* _What is being asked_
When the line with "ATOM 67 C C" appears below, start repeating lines exactly, and keep going through the line with "ATOM 82 N N"; add nothing outside that span.
● ● ●
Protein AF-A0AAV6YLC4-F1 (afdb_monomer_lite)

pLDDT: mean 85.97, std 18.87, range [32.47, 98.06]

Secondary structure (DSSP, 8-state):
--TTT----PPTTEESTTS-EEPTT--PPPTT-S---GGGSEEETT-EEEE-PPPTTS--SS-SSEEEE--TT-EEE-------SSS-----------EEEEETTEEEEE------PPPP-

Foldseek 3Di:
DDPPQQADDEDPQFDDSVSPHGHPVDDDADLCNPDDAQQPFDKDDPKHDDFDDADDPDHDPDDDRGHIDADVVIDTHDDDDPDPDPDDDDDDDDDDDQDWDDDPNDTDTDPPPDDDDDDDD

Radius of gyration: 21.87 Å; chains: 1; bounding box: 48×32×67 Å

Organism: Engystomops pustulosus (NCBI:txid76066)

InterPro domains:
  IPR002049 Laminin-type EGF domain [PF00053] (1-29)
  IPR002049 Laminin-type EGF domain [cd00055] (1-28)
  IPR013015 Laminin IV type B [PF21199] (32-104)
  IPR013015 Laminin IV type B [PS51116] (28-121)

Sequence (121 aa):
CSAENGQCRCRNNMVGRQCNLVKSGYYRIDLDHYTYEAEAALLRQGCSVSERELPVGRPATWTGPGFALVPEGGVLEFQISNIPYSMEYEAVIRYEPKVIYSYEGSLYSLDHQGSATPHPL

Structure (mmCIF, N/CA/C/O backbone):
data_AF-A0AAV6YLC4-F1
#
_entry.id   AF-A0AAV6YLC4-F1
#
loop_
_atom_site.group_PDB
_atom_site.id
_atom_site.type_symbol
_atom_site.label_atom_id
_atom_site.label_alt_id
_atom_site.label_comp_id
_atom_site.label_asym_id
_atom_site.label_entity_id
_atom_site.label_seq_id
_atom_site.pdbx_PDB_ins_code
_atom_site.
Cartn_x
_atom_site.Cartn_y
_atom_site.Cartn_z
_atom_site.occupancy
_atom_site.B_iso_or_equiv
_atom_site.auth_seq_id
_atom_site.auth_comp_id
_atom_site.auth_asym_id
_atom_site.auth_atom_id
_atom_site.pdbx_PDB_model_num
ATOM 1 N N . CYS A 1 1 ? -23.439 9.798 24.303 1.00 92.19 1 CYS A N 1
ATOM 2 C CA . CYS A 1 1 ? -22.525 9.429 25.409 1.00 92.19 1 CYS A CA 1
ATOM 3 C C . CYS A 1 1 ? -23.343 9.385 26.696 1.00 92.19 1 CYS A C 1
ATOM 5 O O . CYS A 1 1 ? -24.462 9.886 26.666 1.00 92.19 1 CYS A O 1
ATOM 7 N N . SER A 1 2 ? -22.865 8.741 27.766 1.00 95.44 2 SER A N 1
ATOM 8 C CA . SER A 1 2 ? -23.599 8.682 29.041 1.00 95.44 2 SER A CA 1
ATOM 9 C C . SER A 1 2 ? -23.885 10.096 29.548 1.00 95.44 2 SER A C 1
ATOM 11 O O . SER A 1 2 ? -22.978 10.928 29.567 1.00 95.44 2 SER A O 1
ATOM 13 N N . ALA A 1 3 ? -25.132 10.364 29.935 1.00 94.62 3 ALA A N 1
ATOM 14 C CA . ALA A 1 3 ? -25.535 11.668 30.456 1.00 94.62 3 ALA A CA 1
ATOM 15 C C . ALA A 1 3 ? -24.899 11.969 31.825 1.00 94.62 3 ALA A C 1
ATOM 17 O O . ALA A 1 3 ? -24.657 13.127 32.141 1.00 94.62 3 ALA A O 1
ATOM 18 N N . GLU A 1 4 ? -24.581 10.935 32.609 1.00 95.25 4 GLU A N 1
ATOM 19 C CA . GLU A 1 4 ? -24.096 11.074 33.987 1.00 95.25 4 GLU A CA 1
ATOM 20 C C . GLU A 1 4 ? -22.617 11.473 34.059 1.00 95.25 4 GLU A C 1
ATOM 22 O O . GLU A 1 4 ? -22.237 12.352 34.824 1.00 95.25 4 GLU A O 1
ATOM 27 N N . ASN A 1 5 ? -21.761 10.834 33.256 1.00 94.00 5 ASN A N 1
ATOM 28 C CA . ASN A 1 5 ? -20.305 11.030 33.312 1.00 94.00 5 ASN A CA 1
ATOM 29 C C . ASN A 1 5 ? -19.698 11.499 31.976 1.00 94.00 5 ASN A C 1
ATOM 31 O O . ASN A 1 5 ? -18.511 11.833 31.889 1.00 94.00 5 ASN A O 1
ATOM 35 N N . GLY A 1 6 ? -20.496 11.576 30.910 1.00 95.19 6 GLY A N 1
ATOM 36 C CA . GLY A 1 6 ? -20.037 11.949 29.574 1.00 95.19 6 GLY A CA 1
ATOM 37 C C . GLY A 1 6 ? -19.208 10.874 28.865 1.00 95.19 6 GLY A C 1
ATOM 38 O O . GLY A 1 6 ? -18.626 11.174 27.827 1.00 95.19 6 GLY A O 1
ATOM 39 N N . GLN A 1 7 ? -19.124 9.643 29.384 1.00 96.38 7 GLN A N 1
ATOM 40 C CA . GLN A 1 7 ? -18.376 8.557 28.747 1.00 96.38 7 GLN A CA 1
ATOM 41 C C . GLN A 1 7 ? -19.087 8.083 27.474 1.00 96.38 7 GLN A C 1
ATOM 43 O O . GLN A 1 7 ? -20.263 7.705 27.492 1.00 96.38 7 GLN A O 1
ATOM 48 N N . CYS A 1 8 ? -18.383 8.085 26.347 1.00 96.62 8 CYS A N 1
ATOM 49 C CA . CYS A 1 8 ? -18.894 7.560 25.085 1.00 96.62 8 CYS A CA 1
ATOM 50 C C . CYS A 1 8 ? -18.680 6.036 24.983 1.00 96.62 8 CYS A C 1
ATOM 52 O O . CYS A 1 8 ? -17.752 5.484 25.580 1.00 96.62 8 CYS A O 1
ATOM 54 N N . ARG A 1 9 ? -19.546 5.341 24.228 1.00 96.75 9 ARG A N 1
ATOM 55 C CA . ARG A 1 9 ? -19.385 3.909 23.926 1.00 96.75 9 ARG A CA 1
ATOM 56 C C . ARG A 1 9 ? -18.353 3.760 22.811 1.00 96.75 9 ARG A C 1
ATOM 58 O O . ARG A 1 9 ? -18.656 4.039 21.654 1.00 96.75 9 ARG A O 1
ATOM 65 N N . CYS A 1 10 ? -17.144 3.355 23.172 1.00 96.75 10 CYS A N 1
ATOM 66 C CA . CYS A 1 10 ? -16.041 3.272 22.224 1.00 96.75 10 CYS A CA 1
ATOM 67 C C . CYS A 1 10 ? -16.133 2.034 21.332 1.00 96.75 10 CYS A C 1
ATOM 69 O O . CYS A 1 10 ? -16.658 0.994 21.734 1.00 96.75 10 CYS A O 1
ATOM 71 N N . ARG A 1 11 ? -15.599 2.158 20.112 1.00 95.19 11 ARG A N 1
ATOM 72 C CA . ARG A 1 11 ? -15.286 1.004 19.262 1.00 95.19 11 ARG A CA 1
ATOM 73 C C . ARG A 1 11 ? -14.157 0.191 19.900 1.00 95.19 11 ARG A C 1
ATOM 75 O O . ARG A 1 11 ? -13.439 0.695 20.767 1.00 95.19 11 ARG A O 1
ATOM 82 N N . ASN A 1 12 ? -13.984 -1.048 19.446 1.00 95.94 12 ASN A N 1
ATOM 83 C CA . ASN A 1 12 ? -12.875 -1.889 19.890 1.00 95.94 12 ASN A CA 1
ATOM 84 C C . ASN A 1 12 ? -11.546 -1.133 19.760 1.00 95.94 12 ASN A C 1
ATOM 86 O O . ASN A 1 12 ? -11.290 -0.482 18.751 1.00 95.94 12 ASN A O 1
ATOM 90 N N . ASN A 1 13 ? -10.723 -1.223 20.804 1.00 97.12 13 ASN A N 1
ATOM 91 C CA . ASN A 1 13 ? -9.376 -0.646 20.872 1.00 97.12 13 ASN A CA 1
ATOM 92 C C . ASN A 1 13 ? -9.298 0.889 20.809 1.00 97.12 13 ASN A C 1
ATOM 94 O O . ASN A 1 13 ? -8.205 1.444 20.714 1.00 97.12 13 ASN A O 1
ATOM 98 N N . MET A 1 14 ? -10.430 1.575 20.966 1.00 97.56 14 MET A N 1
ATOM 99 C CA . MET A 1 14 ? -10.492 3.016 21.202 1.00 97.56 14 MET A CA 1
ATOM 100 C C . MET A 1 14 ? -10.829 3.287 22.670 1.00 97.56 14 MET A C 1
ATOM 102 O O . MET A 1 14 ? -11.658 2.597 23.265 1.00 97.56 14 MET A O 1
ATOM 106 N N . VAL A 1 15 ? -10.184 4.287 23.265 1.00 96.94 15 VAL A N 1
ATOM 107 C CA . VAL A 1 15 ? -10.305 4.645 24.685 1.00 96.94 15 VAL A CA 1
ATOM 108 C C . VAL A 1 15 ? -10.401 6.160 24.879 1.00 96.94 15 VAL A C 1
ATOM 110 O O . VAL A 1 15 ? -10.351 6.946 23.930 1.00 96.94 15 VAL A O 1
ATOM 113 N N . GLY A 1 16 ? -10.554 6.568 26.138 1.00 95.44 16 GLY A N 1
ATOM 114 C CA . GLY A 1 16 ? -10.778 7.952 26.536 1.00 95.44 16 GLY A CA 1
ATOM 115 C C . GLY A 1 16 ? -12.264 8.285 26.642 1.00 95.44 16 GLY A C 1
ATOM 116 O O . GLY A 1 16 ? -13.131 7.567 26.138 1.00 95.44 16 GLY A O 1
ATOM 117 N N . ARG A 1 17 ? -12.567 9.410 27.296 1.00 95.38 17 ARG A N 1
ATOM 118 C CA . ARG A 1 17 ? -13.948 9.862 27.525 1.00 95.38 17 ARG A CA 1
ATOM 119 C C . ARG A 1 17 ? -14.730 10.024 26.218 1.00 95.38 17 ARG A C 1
● ● ●
* _Expected answer_
ATOM 67 C C . CYS A 1 10 ? -16.133 2.034 21.332 1.00 96.75 10 CYS A C 1
ATOM 69 O O . CYS A 1 10 ? -16.658 0.994 21.734 1.00 96.75 10 CYS A O 1
ATOM 71 N N . ARG A 1 11 ? -15.599 2.158 20.112 1.00 95.19 11 ARG A N 1
ATOM 72 C CA . ARG A 1 11 ? -15.286 1.004 19.262 1.00 95.19 11 ARG A CA 1
ATOM 73 C C . ARG A 1 11 ? -14.157 0.191 19.900 1.00 95.19 11 ARG A C 1
ATOM 75 O O . ARG A 1 11 ? -13.439 0.695 20.767 1.00 95.19 11 ARG A O 1
ATOM 82 N N . ASN A 1 12 ? -13.984 -1.048 19.446 1.00 95.94 12 ASN A N 1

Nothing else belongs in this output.